Balaji K Tamarappoo et al. JACC Cardiovasc Imaging. 2010 Oct.
Free article

Erratum in

  • JACC Cardiovasc Imaging. 2010 Nov;3(11):1205

Abstract

Objectives: We compared electrocardiogram-gated computed tomography (CT) myocardial perfusion imaging (MPI) based on quantification of the extent and severity of perfusion abnormalities to that measured with single-photon emission computed tomography (SPECT) MPI.

Background: Contrast-enhanced CT-MPI has been used for the identification of myocardial ischemia.

Methods: We performed CT-MPI during intravenous adenosine infusion in 30 patients with perfusion abnormalities on rest/adenosine stress SPECT-MPI acquired within 60 days (18 stress-rest CT-MPI and 12 stress CT-MPI only). The extent and severity of perfusion defects on SPECT-MPI were assessed on a 5-point scale in a standard 17-segment model, and total perfusion deficit (TPD) was quantified by automated software. The extent and severity of perfusion defects on CT-MPI was visually assessed by 2 observers using the same grading scale and expressed as summed stress score and summed rest score; visually quantified TPD was given by summed stress score/(maximal score of 68) and summed rest score/68. The magnitude of perfusion abnormality on CT-MPI in regions of the myocardium was defined.

Results: On a per-segment basis, there was good agreement between CT-MPI and SPECT-MPI with a kappa of 0.71 (p < 0.0001) for detection of stress perfusion abnormalities. Automated TPD on SPECT-MPI was similar to visual TPD from CT-MPI (p = 0.65 stress TPD, and p = 0.12 ischemic TPD stress-rest) with excellent agreement (bias = -0.3 for stress TPD, and bias = 1.2 for ischemic TPD) on Bland-Altman analysis.
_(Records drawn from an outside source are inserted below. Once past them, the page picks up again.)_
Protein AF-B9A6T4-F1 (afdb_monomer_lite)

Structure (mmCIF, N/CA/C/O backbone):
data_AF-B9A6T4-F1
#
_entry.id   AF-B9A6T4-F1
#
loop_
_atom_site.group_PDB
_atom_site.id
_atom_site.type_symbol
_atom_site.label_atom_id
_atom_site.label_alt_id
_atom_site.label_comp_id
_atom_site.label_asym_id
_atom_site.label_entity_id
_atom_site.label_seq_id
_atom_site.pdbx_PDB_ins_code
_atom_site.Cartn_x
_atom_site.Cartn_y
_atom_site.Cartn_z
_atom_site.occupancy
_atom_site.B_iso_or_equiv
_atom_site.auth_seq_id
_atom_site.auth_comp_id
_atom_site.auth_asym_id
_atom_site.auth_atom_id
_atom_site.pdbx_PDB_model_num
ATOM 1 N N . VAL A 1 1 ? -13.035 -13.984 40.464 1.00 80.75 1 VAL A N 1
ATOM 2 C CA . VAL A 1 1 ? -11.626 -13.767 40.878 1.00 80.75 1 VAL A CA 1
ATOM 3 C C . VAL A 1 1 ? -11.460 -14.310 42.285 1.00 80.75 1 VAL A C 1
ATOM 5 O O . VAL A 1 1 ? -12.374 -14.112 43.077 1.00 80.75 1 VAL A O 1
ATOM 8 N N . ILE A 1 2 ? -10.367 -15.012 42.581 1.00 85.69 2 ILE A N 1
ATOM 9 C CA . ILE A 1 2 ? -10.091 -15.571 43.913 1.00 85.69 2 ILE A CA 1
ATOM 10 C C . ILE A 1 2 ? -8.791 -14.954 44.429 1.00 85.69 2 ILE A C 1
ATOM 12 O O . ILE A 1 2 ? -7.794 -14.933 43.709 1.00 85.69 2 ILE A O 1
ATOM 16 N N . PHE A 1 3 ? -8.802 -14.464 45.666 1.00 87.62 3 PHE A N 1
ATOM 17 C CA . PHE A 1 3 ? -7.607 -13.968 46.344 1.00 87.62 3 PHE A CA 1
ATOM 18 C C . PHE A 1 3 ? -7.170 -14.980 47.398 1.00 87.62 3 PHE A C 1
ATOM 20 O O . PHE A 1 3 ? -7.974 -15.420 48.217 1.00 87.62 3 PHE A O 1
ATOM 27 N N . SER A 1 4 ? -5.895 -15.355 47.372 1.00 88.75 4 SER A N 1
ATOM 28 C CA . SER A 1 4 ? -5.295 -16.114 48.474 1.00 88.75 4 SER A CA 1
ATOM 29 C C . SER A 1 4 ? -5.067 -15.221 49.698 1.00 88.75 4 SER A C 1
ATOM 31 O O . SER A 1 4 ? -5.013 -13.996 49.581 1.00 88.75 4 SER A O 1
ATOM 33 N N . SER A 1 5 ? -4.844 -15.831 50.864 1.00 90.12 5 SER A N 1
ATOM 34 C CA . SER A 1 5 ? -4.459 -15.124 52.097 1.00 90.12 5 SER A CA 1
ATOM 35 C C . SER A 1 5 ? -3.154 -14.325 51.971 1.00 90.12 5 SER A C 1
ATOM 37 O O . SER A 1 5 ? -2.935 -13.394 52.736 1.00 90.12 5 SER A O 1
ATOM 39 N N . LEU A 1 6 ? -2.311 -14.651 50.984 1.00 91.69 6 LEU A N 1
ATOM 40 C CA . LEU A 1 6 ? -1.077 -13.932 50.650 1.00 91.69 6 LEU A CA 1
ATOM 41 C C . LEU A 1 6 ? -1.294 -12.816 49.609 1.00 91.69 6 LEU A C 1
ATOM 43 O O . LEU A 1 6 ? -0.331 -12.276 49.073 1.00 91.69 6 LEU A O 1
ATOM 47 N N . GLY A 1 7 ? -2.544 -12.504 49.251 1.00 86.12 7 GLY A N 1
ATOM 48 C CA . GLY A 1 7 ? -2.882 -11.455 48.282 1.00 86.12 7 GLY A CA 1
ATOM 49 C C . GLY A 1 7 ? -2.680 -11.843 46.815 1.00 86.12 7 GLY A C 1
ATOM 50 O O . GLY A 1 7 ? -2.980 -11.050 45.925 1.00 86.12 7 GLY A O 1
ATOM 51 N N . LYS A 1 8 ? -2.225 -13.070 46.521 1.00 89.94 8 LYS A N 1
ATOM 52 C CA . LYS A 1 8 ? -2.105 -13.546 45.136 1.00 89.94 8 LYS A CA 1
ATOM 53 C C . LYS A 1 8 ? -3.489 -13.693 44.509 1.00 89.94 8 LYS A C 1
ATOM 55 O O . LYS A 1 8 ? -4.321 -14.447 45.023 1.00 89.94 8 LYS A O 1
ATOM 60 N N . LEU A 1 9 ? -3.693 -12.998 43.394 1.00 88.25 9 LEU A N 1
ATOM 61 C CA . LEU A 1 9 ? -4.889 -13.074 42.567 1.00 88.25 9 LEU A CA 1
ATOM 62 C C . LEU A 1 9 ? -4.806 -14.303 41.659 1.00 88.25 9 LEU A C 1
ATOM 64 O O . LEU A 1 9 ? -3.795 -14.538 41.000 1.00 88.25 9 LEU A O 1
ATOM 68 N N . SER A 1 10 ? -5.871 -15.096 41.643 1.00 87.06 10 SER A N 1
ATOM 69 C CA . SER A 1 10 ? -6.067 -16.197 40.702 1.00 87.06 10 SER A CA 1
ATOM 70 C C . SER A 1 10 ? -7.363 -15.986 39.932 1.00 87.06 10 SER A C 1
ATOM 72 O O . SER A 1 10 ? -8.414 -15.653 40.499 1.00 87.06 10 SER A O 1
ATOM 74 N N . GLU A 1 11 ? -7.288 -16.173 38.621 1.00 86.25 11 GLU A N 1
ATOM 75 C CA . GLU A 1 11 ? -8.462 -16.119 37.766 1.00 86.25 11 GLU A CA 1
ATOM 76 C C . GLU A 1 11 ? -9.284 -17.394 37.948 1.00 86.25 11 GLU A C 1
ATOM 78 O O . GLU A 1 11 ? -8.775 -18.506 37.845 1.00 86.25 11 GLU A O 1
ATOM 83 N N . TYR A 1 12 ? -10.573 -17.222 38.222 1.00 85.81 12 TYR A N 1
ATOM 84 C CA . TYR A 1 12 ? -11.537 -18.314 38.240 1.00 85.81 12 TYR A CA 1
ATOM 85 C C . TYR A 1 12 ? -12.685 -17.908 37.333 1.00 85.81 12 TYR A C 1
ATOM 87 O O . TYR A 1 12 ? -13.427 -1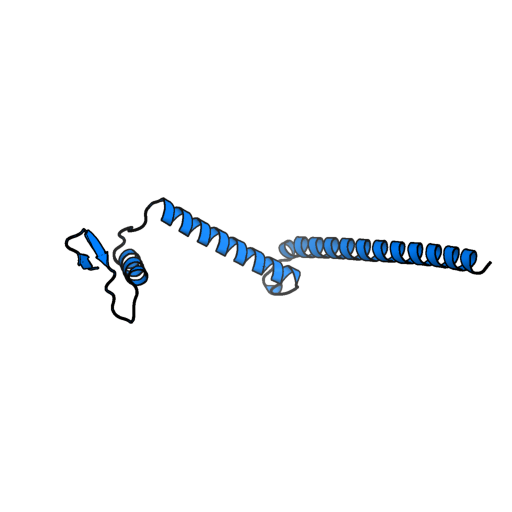6.973 37.651 1.00 85.81 12 TYR A O 1
ATOM 95 N N . CYS A 1 13 ? -12.766 -18.572 36.185 1.00 86.19 13 CYS A N 1
ATOM 96 C CA . CYS A 1 13 ? -13.755 -18.328 35.147 1.00 86.19 13 CYS A CA 1
ATOM 97 C C . CYS A 1 13 ? -14.352 -19.668 34.718 1.00 86.19 13 CYS A C 1
ATOM 99 O O . CYS A 1 13 ? -13.657 -20.685 34.724 1.00 86.19 13 CYS A O 1
ATOM 101 N N . SER A 1 14 ? -15.630 -19.679 34.333 1.00 87.94 14 SER A N 1
ATOM 102 C CA . SER A 1 14 ? -16.222 -20.851 33.685 1.00 87.94 14 SER A CA 1
ATOM 103 C C . SER A 1 14 ? -15.432 -21.200 32.415 1.00 87.94 14 SER A C 1
ATOM 105 O O . SER A 1 14 ? -15.004 -20.275 31.727 1.00 87.94 14 SER A O 1
ATOM 107 N N . PRO A 1 15 ? -15.293 -22.485 32.034 1.00 88.94 15 PRO A N 1
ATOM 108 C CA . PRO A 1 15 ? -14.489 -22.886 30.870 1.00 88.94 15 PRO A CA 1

Software-based quantification of the magnitude of stress perfusion deficit and ischemia on CT-MPI were similar to that for automated TPD measured by SPECT (p = 0.88 stress, and p = 0.48 ischemia), with minimal bias (bias = 0.6, and bias = 1.2).

Conclusions: Stress and reversible myocardial perfusion deficit measured by CT-MPI using a visual semiquantitative approach and a visually guided software-based approach show strong similarity with SPECT-MPI, suggesting that CT-MPI-based assessment of myocardial perfusion defects may be of clinical and prognostic value.